PROBLEM TO WORK ON
Only the lines below starting at the one containing "ATOM 70 C C" and ending at the one containing "ATOM 79 O O" belong in the answer, each copied exactly.

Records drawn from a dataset
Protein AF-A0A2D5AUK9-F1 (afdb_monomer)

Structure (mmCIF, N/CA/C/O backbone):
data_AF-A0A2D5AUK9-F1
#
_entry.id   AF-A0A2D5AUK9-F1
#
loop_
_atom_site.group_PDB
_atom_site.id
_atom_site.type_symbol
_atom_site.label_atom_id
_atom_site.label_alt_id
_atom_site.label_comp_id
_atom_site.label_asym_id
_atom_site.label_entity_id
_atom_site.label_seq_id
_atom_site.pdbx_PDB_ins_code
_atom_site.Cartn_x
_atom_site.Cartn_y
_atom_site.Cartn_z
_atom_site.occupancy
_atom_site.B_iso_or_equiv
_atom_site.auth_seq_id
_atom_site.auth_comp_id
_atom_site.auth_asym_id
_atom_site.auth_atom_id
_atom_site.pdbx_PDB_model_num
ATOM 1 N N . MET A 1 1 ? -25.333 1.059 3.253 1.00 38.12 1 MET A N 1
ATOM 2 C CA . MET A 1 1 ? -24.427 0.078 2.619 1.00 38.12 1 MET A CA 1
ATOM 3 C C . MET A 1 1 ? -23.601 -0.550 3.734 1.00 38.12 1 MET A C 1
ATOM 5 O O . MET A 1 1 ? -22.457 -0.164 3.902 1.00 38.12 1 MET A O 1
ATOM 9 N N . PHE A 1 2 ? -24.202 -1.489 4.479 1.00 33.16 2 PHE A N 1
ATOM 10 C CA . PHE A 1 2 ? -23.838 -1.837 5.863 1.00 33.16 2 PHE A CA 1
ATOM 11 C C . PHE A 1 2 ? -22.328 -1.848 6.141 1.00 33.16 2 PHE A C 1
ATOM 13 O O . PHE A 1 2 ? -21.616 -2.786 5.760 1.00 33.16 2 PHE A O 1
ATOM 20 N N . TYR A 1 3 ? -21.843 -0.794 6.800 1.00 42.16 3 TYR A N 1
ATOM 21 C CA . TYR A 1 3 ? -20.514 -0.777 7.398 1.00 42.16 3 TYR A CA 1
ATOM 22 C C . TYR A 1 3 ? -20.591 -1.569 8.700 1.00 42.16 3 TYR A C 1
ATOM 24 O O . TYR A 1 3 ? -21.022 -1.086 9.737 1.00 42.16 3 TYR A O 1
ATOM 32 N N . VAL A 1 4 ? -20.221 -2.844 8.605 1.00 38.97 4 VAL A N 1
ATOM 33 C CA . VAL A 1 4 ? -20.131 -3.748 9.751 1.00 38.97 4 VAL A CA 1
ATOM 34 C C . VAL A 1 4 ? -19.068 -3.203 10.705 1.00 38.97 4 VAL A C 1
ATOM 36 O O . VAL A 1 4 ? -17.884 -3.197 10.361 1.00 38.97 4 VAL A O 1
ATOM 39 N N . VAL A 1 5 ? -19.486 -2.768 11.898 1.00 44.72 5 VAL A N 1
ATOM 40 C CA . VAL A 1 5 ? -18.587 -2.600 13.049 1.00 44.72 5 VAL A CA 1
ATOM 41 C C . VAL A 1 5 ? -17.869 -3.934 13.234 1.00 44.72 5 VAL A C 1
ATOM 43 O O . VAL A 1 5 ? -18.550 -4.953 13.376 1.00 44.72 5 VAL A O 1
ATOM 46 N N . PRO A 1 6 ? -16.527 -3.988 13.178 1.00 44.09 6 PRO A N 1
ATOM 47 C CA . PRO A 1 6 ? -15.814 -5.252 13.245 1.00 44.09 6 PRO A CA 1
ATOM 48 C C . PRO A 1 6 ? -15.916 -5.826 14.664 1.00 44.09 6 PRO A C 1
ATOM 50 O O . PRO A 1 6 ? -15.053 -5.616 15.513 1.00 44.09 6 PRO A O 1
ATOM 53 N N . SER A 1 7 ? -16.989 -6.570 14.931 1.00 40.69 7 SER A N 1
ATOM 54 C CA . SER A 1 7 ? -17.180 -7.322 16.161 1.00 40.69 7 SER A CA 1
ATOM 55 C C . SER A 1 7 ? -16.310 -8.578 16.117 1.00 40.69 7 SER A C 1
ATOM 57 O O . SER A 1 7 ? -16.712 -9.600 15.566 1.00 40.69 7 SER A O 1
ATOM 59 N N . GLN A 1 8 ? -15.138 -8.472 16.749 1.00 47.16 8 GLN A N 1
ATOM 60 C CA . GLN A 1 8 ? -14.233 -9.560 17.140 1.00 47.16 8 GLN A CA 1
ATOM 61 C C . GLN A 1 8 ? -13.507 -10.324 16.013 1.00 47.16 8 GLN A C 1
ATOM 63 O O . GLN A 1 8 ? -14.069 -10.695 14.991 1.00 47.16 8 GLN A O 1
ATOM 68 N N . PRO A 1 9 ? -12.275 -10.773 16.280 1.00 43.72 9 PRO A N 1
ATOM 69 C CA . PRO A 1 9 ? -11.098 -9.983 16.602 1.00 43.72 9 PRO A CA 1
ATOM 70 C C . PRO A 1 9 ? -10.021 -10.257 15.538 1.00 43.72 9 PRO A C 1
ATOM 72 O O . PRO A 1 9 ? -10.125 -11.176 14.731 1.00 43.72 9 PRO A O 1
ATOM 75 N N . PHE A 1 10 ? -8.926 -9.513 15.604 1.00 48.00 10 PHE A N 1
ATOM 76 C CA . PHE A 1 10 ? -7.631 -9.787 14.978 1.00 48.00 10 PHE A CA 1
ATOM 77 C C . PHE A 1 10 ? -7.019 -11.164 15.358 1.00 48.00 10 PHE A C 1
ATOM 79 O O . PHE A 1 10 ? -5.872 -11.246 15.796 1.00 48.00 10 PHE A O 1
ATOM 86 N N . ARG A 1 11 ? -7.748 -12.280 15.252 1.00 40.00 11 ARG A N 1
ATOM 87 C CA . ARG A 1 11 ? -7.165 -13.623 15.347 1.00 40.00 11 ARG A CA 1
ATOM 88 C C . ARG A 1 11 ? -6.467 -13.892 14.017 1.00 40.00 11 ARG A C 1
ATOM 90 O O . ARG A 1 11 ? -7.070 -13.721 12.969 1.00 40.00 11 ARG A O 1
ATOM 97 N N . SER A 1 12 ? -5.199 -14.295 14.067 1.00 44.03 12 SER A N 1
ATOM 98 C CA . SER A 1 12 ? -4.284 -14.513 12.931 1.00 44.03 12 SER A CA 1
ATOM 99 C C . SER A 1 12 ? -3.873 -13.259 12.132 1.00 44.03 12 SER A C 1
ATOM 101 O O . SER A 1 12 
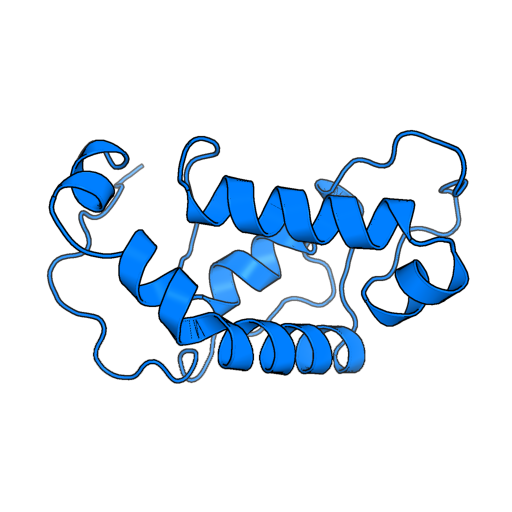? -4.385 -12.998 11.058 1.00 44.03 12 SER A O 1
ATOM 103 N N . PHE A 1 13 ? -2.832 -12.532 12.560 1.00 45.66 13 PHE A N 1
ATOM 104 C CA . PHE A 1 13 ? -2.089 -11.547 11.733 1.00 45.66 13 PHE A CA 1
ATOM 105 C C . PHE A 1 13 ? -1.428 -12.137 10.451 1.00 45.66 13 PHE A C 1
ATOM 107 O O . PHE A 1 13 ? -0.573 -11.501 9.839 1.00 45.66 13 PHE A O 1
ATOM 114 N N . GLY A 1 14 ? -1.773 -13.360 10.033 1.00 47.62 14 GLY A N 1
ATOM 115 C CA . GLY A 1 14 ? -1.424 -13.904 8.725 1.00 47.62 14 GLY A CA 1
ATOM 116 C C . GLY A 1 14 ? -2.565 -13.597 7.768 1.00 47.62 14 GLY A C 1
ATOM 117 O O . GLY A 1 14 ? -3.646 -14.140 7.960 1.00 47.62 14 GLY A O 1
ATOM 118 N N . PHE A 1 15 ? -2.332 -12.709 6.795 1.00 47.31 15 PHE A N 1
ATOM 119 C CA . PHE A 1 15 ? -3.302 -12.299 5.770 1.00 47.31 15 PHE A CA 1
ATOM 120 C C . PHE A 1 15 ? -4.244 -13.442 5.381 1.00 47.31 15 PHE A C 1
ATOM 122 O O . PHE A 1 15 ? -3.783 -14.553 5.121 1.00 47.31 15 PHE A O 1
ATOM 129 N N . GLY A 1 16 ? -5.555 -13.185 5.406 1.00 45.34 16 GLY A N 1
ATOM 130 C CA . GLY A 1 16 ? -6.564 -14.245 5.348 1.00 45.34 16 GLY A CA 1
ATOM 131 C C . GLY A 1 16 ? -6.393 -15.193 4.146 1.00 45.34 16 GLY A C 1
ATOM 132 O O . GLY A 1 16 ? -5.928 -14.757 3.090 1.00 45.34 16 GLY A O 1
ATOM 133 N N . PRO A 1 17 ? -6.819 -16.469 4.254 1.00 45.22 17 PRO A N 1
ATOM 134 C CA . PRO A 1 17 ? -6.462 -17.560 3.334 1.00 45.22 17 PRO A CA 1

ANSWER BOX
ATOM 70 C C . PRO A 1 9 ? -10.021 -10.257 15.538 1.00 43.72 9 PRO A C 1
ATOM 72 O O . PRO A 1 9 ? -10.125 -11.176 14.731 1.00 43.72 9 PRO A O 1
ATOM 75 N N . PHE A 1 10 ? -8.926 -9.513 15.604 1.00 48.00 10 PHE A N 1
ATOM 76 C CA . PHE A 1 10 ? -7.631 -9.787 14.978 1.00 48.00 10 PHE A CA 1
ATOM 77 C C . PHE A 1 10 ? -7.019 -11.164 15.358 1.00 48.00 10 PHE A C 1
ATOM 79 O O . PHE A 1 10 ? -5.872 -11.246 15.796 1.00 48.00 10 PHE A O 1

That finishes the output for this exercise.